Вернее, она позволила худшему варианту самому клюнуть на отравленный крючок. Сочинив собирательный, несколько карикатурный образ обездоленной студентки, что едва в силах предложить нищенскую суму, Басманова подала объявление о поиске квартиры.
Солидный час «счастливая» анкета кочевала по всевозможным виртуальным сообществам и прозаичным автобусным остановкам. Сердобольные обитатели солнечного мира были готовы предложить углы комнат, но никто не желал проявлять сверхъестественного великодушия и предлагать за «поклон низкий» отдельное жильё. Пока однажды звонок потенциального арендатора застал Марию врасплох.
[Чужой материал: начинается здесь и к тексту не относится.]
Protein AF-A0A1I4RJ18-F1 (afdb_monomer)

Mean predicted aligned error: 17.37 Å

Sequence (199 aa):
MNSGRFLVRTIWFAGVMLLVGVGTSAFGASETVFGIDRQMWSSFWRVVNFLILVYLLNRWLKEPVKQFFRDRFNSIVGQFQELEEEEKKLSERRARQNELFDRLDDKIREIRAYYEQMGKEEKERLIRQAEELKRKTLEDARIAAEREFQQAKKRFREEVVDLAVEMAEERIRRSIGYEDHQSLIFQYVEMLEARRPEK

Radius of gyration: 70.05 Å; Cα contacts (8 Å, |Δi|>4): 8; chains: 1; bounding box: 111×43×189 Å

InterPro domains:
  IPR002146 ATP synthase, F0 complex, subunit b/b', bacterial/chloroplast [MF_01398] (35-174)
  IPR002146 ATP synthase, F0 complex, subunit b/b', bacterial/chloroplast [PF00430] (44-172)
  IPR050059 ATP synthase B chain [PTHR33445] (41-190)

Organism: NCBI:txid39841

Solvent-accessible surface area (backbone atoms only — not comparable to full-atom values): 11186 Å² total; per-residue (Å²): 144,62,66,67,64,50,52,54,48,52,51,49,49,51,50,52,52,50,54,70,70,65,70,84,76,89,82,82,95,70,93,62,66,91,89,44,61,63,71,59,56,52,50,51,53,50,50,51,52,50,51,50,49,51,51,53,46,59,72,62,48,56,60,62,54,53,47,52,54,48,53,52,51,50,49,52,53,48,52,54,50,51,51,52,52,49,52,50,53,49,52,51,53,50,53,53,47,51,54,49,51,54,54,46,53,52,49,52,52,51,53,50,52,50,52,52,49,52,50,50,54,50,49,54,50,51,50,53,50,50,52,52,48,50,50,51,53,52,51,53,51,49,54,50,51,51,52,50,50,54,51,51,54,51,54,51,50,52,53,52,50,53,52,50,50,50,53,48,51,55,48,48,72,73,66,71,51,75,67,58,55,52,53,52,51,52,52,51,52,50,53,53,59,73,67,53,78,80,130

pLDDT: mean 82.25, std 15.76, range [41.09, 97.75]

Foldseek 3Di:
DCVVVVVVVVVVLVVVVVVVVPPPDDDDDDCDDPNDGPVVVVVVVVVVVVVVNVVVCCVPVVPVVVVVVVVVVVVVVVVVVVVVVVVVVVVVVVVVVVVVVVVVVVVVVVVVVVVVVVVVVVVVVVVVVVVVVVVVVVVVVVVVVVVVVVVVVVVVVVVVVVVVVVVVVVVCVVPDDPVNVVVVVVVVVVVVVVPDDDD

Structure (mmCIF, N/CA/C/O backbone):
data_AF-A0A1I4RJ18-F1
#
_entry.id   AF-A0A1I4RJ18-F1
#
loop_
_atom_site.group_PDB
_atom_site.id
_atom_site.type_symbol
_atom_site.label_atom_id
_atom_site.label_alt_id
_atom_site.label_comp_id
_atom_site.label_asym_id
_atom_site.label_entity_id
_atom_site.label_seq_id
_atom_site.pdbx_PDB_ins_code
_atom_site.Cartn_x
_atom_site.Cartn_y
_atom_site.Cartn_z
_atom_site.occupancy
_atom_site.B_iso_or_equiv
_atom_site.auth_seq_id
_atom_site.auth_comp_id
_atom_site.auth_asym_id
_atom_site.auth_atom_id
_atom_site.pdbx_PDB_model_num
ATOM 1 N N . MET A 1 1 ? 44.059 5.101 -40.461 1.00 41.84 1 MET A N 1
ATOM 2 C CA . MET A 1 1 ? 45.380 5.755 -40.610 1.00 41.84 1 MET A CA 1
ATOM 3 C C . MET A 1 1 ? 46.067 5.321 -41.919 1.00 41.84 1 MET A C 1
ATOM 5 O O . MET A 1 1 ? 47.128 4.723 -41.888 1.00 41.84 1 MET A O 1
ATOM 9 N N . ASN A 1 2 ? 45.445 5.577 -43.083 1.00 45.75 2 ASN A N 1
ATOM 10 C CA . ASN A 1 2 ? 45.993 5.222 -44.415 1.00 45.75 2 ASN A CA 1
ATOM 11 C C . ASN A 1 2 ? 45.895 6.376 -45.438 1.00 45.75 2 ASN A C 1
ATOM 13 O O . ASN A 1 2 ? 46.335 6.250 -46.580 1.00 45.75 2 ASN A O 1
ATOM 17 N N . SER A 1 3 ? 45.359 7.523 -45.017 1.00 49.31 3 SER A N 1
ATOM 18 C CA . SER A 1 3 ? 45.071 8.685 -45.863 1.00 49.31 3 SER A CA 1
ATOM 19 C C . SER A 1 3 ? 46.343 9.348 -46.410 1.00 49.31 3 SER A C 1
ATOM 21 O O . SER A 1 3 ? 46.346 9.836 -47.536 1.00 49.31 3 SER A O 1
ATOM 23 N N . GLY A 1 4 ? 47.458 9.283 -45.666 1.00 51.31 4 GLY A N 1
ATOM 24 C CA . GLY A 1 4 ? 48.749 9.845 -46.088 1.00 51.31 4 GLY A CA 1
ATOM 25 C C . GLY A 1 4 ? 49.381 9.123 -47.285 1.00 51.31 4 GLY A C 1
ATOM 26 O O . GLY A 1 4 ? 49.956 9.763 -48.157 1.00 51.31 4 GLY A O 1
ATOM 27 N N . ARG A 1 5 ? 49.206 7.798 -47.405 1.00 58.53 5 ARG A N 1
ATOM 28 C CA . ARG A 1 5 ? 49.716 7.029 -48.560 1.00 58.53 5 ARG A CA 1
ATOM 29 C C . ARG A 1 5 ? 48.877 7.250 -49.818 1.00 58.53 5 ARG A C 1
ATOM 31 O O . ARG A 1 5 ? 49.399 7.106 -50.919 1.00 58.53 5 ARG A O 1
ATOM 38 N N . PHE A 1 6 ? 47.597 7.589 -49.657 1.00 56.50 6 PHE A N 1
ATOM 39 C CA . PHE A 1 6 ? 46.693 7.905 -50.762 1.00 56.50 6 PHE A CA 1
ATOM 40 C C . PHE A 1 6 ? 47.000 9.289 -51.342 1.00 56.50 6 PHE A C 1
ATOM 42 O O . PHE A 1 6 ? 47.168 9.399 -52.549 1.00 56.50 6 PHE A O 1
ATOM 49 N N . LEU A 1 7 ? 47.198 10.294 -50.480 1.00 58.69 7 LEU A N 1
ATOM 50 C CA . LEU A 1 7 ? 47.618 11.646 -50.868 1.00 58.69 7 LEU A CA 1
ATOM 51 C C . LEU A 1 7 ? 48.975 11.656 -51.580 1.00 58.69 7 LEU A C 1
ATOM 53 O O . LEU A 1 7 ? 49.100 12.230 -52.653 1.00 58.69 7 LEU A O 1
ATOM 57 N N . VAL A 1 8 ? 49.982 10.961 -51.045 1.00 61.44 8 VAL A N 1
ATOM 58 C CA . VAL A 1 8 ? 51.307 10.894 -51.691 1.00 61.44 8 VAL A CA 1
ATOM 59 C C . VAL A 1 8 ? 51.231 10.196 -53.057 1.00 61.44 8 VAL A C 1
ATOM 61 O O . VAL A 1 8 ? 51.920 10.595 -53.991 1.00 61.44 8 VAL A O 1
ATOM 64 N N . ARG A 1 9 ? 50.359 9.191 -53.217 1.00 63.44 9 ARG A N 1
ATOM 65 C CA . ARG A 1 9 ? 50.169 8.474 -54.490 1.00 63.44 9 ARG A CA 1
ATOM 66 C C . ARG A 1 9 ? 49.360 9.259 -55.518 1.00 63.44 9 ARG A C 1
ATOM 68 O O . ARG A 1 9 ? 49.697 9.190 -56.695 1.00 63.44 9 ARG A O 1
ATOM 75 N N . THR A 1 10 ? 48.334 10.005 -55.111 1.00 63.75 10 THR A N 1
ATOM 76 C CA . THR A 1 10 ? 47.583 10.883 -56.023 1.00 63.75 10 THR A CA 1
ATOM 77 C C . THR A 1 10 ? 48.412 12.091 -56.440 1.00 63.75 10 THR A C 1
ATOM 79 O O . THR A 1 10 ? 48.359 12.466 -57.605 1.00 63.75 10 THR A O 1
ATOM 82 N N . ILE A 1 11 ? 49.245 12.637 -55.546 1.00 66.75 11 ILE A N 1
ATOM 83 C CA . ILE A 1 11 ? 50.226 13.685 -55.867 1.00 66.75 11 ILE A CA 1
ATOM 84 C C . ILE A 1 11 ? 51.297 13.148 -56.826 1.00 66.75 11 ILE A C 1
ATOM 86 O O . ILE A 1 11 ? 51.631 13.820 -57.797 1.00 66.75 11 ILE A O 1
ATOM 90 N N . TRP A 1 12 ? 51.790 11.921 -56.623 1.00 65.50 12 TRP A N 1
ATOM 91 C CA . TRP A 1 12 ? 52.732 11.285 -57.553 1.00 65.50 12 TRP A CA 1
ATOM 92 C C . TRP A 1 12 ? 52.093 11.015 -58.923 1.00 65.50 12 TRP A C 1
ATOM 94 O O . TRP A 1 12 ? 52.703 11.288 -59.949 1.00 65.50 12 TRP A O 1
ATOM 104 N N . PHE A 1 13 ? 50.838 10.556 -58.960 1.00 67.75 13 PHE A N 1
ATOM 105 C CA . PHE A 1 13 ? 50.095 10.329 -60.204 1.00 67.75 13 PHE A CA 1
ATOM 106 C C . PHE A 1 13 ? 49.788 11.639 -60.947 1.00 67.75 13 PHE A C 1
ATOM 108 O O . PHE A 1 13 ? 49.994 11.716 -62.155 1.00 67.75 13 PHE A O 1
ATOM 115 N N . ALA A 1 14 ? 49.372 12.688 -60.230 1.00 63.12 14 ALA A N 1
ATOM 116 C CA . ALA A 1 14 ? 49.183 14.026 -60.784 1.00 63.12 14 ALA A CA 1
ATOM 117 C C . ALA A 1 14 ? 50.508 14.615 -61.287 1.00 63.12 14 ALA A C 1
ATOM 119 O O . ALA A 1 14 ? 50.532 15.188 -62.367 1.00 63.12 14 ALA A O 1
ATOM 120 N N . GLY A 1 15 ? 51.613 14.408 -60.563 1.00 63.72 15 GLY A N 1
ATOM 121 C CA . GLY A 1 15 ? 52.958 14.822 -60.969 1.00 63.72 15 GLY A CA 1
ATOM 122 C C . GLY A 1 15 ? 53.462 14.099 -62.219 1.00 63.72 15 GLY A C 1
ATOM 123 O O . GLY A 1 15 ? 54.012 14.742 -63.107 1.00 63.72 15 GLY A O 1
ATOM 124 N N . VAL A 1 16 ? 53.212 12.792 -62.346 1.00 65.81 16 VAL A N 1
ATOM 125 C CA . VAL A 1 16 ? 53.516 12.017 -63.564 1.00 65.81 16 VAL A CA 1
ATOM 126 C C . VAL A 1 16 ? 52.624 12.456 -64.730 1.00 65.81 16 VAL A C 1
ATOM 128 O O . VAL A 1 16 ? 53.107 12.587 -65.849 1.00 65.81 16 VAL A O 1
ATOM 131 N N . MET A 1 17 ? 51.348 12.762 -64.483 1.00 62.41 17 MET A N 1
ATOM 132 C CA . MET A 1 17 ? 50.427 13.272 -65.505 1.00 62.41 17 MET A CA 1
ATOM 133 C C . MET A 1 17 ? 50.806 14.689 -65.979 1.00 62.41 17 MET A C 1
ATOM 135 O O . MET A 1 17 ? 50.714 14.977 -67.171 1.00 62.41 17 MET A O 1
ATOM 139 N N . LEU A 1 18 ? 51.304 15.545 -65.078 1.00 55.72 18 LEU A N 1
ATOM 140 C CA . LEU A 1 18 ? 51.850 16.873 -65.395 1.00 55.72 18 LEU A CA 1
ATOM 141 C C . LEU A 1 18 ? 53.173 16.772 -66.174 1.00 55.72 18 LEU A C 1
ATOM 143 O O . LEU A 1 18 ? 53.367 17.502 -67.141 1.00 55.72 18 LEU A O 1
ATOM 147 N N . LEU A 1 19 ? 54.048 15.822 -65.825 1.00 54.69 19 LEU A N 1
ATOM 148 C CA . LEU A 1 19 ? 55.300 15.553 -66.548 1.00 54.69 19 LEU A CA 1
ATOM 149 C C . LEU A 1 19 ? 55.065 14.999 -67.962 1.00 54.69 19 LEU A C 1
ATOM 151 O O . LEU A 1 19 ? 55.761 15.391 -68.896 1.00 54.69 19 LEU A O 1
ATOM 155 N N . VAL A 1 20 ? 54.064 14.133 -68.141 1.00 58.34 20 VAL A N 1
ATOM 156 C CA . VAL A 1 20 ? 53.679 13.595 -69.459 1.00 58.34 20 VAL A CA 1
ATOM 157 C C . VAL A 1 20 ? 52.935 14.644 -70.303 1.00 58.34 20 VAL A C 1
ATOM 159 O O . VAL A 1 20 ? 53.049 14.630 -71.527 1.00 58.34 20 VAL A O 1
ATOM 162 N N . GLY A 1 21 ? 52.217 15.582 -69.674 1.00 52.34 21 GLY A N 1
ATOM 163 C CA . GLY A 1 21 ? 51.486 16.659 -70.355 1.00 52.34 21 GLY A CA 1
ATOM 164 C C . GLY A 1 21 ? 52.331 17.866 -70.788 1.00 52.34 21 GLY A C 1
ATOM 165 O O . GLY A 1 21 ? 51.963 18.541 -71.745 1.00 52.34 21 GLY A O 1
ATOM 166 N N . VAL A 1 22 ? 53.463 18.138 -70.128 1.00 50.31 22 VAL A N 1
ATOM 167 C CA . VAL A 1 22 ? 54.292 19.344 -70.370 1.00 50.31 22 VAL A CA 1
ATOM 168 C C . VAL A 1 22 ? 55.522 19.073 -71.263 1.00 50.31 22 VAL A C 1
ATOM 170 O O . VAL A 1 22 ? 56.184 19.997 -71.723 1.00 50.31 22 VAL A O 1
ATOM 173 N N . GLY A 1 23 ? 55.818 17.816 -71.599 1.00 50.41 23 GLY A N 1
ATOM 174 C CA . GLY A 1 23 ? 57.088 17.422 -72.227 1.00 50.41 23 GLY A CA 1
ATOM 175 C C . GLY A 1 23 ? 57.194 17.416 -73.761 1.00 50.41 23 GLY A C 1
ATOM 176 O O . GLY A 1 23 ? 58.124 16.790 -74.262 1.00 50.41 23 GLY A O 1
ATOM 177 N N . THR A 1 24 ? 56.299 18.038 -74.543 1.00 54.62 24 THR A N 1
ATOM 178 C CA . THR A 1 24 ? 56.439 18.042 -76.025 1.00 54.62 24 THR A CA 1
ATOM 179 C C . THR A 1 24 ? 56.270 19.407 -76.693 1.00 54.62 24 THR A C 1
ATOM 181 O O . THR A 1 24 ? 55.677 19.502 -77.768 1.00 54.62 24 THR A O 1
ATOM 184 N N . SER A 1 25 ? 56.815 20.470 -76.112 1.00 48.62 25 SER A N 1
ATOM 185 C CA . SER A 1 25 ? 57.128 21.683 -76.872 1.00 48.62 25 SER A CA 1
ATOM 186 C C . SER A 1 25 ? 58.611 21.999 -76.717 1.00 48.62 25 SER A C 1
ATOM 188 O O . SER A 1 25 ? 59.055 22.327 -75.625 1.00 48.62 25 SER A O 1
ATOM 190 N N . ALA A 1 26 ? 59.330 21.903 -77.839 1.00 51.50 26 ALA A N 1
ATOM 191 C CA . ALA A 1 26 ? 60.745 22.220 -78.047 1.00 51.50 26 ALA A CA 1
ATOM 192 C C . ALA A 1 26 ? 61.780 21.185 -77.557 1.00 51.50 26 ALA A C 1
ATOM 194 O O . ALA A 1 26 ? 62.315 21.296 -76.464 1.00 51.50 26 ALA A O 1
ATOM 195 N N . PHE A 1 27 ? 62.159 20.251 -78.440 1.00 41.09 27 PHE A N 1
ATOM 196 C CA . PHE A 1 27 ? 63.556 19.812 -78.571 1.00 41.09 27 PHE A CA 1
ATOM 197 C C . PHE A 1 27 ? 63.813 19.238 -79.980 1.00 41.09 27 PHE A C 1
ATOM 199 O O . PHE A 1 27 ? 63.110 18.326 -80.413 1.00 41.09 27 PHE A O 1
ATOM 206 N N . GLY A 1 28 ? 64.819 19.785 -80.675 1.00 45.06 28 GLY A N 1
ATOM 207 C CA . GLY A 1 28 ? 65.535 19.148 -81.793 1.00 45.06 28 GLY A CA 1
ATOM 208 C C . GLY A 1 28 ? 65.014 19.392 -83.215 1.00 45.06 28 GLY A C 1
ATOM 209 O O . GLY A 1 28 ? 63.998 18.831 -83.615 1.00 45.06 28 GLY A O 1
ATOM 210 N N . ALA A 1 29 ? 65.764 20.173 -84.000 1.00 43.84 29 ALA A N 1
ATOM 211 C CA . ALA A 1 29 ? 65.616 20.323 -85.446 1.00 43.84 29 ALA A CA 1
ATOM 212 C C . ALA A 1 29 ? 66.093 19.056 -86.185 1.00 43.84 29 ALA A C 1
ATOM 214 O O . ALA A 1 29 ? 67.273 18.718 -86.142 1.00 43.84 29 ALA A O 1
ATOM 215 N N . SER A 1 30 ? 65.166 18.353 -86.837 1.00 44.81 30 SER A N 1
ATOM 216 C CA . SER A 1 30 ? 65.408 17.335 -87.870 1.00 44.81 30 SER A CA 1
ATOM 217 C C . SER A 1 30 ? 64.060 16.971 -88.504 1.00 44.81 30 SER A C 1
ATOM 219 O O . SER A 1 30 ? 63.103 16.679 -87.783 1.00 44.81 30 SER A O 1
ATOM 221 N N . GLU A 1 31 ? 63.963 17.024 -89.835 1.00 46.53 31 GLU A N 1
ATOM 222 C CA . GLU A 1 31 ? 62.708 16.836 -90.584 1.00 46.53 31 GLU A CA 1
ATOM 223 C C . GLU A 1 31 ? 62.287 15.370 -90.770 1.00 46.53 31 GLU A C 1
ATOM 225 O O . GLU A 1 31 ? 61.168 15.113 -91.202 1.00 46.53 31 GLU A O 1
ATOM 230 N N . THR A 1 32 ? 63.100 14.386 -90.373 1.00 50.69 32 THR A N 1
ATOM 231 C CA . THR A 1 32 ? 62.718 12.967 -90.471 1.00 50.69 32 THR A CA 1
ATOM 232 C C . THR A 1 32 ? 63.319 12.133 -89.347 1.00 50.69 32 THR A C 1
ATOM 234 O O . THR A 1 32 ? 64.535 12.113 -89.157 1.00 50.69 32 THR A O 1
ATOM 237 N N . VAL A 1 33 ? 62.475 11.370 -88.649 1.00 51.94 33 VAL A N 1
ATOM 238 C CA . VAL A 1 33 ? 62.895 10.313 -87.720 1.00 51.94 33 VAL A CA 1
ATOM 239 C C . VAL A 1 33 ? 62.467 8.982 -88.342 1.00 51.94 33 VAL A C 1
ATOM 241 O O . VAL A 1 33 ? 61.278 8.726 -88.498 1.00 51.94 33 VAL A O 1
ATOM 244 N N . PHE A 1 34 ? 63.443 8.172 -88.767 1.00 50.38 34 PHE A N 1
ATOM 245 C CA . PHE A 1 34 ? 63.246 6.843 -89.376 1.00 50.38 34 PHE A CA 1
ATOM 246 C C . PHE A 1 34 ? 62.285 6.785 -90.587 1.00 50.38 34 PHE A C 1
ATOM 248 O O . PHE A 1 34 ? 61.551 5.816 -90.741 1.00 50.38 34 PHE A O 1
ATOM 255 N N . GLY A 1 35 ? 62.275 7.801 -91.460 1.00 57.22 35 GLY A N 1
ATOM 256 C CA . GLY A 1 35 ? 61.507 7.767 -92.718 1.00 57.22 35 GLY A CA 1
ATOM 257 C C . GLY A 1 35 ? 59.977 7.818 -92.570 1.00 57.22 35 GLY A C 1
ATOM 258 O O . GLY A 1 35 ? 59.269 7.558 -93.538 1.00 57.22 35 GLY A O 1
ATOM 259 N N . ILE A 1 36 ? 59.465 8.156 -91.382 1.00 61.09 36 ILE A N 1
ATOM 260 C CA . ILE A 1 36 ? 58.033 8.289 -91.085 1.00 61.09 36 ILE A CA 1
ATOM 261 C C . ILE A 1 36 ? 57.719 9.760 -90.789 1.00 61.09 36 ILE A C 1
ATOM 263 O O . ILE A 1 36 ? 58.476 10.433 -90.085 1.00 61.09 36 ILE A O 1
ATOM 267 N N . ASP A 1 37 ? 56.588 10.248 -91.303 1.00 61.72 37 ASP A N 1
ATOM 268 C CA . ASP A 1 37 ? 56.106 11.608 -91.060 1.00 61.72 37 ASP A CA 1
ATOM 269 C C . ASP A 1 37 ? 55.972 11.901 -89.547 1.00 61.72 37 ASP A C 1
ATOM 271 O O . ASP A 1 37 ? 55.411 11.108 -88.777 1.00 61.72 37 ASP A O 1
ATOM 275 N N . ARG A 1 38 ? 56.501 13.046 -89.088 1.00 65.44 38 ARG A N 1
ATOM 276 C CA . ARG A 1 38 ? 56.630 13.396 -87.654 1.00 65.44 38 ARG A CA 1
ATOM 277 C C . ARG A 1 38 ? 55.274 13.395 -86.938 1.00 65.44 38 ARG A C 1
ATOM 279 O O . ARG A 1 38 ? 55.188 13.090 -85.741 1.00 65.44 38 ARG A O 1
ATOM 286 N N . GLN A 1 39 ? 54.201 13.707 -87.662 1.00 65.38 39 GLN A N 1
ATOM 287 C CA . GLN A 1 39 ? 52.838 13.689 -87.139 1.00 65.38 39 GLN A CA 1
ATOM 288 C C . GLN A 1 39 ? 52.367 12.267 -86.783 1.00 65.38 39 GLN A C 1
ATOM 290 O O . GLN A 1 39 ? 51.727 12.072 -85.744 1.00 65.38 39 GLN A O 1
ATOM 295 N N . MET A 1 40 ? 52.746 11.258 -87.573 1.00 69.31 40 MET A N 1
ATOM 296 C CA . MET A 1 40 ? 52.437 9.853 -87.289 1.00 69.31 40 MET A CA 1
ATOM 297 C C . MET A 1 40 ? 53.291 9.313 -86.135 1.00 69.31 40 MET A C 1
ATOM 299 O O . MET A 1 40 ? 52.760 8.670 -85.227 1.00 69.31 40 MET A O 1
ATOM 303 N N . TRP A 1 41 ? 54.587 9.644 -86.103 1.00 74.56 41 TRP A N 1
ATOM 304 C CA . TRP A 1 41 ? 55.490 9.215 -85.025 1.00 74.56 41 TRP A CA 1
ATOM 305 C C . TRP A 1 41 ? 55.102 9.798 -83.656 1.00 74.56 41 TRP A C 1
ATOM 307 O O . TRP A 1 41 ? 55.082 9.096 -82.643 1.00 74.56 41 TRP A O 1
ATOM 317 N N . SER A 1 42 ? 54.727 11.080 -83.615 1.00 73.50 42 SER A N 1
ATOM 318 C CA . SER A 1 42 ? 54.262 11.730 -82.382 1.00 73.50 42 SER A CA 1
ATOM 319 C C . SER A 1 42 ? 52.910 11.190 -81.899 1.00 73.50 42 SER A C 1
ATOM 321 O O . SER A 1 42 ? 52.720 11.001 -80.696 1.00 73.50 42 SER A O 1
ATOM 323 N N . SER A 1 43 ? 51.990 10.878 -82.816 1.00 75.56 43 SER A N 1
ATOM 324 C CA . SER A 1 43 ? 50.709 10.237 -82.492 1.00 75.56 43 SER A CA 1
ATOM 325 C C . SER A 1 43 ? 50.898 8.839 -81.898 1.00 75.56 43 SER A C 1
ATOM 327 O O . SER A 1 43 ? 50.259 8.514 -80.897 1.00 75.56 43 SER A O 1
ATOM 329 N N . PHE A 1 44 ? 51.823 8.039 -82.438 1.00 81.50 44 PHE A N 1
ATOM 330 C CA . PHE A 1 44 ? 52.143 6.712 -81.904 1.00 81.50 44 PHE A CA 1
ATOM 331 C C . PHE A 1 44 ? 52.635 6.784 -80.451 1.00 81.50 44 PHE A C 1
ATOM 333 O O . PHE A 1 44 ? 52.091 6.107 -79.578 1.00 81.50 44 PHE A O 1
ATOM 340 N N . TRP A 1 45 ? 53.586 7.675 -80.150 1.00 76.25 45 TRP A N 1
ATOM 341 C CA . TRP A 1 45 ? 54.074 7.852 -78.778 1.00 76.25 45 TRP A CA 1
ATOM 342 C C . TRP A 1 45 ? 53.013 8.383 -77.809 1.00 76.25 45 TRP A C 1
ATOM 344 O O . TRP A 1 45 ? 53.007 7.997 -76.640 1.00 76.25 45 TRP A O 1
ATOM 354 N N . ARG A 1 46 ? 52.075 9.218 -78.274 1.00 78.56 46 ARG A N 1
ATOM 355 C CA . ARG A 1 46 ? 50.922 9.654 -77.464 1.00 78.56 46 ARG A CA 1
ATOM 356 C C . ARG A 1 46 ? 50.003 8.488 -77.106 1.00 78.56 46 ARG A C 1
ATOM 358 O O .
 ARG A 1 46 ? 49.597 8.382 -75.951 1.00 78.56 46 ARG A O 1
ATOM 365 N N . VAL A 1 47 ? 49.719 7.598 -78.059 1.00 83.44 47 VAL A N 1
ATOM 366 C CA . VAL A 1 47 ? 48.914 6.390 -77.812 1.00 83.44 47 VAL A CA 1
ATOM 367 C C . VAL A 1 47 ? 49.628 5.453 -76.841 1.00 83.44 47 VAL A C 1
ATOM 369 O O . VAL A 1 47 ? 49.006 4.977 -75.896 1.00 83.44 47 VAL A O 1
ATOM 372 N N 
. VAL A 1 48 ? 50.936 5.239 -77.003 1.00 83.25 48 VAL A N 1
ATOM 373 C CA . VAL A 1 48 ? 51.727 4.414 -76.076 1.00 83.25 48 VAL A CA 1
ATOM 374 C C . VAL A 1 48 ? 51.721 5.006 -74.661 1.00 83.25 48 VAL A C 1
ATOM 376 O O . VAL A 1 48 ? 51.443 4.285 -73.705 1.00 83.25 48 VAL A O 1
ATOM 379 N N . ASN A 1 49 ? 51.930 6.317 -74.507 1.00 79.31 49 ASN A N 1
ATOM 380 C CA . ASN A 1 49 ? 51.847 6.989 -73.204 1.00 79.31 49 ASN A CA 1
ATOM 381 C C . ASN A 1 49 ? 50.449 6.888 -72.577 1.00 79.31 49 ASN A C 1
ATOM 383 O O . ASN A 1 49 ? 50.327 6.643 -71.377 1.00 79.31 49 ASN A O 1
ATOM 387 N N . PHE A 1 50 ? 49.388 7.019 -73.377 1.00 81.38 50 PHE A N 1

Тогда девушка почти отчаялась, с печалью представляла очередные прокурорские будни с их беспросветной рутиной, единственную радость которых составляли особо тяжкие, но крайне редкие дела. И ликованию её не было предела, когда старушечьей голос предложил прийти посмотреть жильё, предусмотрительно осведомившись об отсутствии каких-либо родственников и опекунов, а после словно заботясь, но с завуалированным давлением заметив, что за предложенную сумму крыши над головой не раздобыть.
Хриплый голос, воспроизводящий едва понятную речь невпопад, велел не мешкать, велел спешить, ведь многие будут рады оказаться на её месте, ведь подобное стоит расценивать, как чудо. Не дав Марии вымолвить благодарственного слова, рекомендовал явиться завтра вечером, объясняя, что чертовы мирские заботы позволяют освободиться исключительно не раньше пяти вечера.
Получив адрес, Басманава возблагодарила судьбу за щедрую добычу. Девушка не сомневалась – старуха никто иная, как сумасшедшие преступница, вероятно промышляющая делом, чья чудовищность за гранью человеческой фантазии. А манера говорить не впопад – вероятно признак психического отклонения. Усердное воображение рисовало зловещую фурию с змеями-паклями на голове и омерзительными щучьими зубами. И эта фурия непременно предпочтёт напасть первой, чем неосознанно откроет путь на тот свет.
Ту ночь девушка провела, исследуя карты, составляя безупречный план на случай любого из всевозможных сюжетных ответвлений. На городских форумах Мария нередко встречала упоминание некого Переулка Желаний, однако он отнюдь её не заинтересовал. В её родных краях была Аллея Благополучия, где собирались престарелые и молодые парочки, а также всякого вида творческие натуры, но от ленивой проходки под мерцающими фонариками благополучие не пускало корни.
Вероятно, Переулок Желаний подобен ему, презренно заключила Мария. Сентиментальности не привлекали. Куда притягательней русская рулетка.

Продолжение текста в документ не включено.